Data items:

----------

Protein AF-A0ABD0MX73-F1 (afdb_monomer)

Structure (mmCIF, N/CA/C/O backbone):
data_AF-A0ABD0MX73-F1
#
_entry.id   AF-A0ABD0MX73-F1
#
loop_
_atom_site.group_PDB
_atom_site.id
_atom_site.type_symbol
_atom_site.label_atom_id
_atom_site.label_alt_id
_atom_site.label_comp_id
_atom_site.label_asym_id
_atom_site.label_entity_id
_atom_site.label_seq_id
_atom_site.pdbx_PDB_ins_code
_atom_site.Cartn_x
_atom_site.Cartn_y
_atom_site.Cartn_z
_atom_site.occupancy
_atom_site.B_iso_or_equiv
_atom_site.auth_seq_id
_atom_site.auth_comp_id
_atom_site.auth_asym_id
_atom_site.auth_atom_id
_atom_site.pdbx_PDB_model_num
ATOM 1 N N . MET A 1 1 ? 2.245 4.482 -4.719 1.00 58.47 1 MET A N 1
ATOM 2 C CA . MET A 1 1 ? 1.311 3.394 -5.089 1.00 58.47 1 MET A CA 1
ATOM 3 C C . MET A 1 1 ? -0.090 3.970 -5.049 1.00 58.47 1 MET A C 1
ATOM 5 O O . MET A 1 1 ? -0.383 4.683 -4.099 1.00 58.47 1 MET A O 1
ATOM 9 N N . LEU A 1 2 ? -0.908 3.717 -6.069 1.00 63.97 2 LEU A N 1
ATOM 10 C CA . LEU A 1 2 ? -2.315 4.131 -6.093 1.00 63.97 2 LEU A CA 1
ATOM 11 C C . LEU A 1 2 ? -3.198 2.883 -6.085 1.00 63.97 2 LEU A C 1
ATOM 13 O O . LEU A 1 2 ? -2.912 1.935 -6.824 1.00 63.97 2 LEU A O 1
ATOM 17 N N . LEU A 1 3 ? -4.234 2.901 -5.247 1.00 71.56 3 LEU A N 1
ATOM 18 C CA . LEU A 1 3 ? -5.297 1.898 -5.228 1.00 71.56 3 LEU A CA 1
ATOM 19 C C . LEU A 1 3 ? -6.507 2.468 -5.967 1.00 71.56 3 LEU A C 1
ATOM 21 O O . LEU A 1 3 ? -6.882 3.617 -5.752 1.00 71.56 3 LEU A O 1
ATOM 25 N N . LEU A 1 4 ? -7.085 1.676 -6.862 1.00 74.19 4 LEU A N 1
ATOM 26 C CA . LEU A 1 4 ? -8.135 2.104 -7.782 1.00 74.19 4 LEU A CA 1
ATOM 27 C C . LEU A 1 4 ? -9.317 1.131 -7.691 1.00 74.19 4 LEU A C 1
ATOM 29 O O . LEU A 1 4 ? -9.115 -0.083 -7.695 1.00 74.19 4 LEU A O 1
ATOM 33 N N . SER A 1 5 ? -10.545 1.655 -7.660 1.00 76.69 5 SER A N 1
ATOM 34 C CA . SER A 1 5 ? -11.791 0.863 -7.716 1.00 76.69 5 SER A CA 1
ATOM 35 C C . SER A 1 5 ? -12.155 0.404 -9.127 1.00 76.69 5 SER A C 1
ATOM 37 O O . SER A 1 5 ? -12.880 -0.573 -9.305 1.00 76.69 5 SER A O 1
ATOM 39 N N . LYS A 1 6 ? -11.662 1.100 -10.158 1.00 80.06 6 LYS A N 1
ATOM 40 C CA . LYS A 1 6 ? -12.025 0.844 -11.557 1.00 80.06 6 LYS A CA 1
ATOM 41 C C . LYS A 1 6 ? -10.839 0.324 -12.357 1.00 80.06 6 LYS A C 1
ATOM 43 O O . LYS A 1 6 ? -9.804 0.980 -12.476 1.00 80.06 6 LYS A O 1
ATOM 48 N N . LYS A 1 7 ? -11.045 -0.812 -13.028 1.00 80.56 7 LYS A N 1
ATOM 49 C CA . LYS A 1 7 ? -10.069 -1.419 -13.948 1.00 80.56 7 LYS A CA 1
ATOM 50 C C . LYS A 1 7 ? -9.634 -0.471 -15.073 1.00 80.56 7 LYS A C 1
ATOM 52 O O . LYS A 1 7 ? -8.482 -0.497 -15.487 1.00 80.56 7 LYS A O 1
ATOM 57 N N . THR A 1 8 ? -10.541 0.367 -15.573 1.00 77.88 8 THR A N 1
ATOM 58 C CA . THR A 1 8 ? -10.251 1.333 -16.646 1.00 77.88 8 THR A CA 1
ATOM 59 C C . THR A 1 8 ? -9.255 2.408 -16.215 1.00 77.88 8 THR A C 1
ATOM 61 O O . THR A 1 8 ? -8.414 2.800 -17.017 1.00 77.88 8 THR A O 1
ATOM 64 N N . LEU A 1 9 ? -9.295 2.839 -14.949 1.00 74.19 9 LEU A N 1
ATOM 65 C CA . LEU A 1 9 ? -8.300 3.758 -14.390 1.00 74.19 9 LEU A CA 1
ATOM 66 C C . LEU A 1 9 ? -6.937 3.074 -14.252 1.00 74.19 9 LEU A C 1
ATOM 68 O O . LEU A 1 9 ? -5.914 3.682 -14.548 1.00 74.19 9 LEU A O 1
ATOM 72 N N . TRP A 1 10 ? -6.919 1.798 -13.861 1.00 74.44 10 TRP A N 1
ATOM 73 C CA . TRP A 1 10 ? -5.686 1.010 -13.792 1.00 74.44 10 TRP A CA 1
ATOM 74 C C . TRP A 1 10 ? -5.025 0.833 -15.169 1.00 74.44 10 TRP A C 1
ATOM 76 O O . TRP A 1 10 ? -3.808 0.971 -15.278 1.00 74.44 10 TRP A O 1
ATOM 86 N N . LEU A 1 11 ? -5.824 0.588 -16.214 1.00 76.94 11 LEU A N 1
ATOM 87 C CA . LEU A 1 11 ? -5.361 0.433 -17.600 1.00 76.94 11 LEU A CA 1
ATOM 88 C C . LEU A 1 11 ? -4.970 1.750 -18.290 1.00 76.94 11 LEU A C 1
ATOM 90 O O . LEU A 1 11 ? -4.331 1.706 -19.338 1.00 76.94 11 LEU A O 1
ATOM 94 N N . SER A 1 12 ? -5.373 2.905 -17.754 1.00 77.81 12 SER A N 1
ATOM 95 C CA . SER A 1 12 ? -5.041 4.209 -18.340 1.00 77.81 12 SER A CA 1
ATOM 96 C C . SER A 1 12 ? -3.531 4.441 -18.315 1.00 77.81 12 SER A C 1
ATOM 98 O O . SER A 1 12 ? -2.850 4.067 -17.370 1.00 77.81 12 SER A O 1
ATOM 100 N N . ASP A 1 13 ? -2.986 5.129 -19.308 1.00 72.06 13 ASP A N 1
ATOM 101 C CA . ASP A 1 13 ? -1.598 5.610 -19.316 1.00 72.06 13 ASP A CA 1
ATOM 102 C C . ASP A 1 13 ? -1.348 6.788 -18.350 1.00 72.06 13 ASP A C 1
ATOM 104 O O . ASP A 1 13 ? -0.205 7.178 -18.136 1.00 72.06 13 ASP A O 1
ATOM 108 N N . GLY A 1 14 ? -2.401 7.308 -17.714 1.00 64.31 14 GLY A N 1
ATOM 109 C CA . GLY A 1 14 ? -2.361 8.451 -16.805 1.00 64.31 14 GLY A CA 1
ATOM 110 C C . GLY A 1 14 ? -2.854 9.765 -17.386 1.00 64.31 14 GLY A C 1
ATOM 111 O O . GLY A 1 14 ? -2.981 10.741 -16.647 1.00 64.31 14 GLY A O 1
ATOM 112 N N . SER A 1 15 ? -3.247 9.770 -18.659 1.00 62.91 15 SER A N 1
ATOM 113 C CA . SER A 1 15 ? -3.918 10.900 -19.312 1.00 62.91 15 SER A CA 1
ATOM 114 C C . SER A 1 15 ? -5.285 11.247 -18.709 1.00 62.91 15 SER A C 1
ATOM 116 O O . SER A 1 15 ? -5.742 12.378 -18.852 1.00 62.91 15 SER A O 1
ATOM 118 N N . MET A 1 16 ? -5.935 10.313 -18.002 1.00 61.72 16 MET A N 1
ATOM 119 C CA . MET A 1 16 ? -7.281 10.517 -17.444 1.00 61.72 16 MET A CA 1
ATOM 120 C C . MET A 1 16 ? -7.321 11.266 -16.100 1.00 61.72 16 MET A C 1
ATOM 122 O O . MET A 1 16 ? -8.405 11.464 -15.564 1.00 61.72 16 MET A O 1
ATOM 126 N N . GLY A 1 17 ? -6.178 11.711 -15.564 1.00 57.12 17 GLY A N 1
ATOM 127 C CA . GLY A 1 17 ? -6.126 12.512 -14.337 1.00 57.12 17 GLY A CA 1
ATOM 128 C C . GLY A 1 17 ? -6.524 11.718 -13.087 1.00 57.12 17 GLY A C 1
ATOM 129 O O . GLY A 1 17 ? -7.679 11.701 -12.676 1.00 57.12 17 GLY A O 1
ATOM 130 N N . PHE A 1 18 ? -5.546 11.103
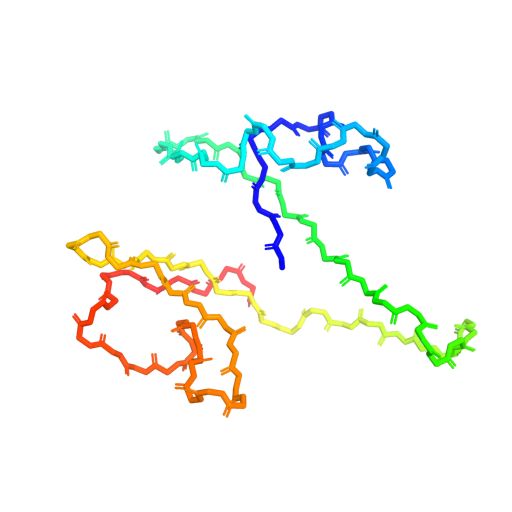 -12.417 1.00 60.06 18 PHE A N 1
ATOM 131 C CA . PHE A 1 18 ? -5.746 10.250 -11.229 1.00 60.06 18 PHE A CA 1
ATOM 132 C C . PHE A 1 18 ? -6.273 10.963 -9.963 1.00 60.06 18 PHE A C 1
ATOM 134 O O . PHE A 1 18 ? -6.321 10.352 -8.899 1.00 60.06 18 PHE A O 1
ATOM 141 N N . GLY A 1 19 ? -6.635 12.246 -10.044 1.00 54.72 19 GLY A N 1
ATOM 142 C CA . GLY A 1 19 ? -6.941 13.088 -8.883 1.00 54.72 19 GLY A CA 1
ATOM 143 C C . GLY A 1 19 ? -8.414 13.175 -8.478 1.00 54.72 19 GLY A C 1
ATOM 144 O O . GLY A 1 19 ? -8.689 13.694 -7.405 1.00 54.72 19 GLY A O 1
ATOM 145 N N . GLN A 1 20 ? -9.364 12.710 -9.300 1.00 48.94 20 GLN A N 1
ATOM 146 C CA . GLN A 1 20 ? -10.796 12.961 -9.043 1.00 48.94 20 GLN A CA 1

----------

EXERCISE:
Among the lines above, repeat exactly those from the line with "ATOM 17 N N" to the line with "ATOM 48 N N", counting both ends.

ANSWER TO THIS PROBLEM:
ATOM 17 N N . LEU A 1 3 ? -4.234 2.901 -5.247 1.00 71.56 3 LEU A N 1
ATOM 18 C CA . LEU A 1 3 ? -5.297 1.898 -5.228 1.00 71.56 3 LEU A CA 1
ATOM 19 C C . LEU A 1 3 ? -6.507 2.468 -5.967 1.00 71.56 3 LEU A C 1
ATOM 21 O O . LEU A 1 3 ? -6.882 3.617 -5.752 1.00 71.56 3 LEU A O 1
ATOM 25 N N . LEU A 1 4 ? -7.085 1.676 -6.862 1.00 74.19 4 LEU A N 1
ATOM 26 C CA . LEU A 1 4 ? -8.135 2.104 -7.782 1.00 74.19 4 LEU A CA 1
ATOM 27 C C . LEU A 1 4 ? -9.317 1.131 -7.691 1.00 74.19 4 LEU A C 1
ATOM 29 O O . LEU A 1 4 ? -9.115 -0.083 -7.695 1.00 74.19 4 LEU A O 1
ATOM 33 N N . SER A 1 5 ? -10.545 1.655 -7.660 1.00 76.69 5 SER A N 1
ATOM 34 C CA . SER A 1 5 ? -11.791 0.863 -7.716 1.00 76.69 5 SER A CA 1
ATOM 35 C C . SER A 1 5 ? -12.155 0.404 -9.127 1.00 76.69 5 SER A C 1
ATOM 37 O O . SER A 1 5 ? -12.880 -0.573 -9.305 1.00 76.69 5 SER A O 1
ATOM 39 N N . LYS A 1 6 ? -11.662 1.100 -10.158 1.00 80.06 6 LYS A N 1
ATOM 40 C CA . LYS A 1 6 ? -12.025 0.844 -11.557 1.00 80.06 6 LYS A CA 1
ATOM 41 C C . LYS A 1 6 ? -10.839 0.324 -12.357 1.00 80.06 6 LYS A C 1
ATOM 43 O O . LYS A 1 6 ? -9.804 0.980 -12.476 1.00 80.06 6 LYS A O 1
ATOM 48 N N . LYS A 1 7 ? -11.045 -0.812 -13.028 1.00 80.56 7 LYS A N 1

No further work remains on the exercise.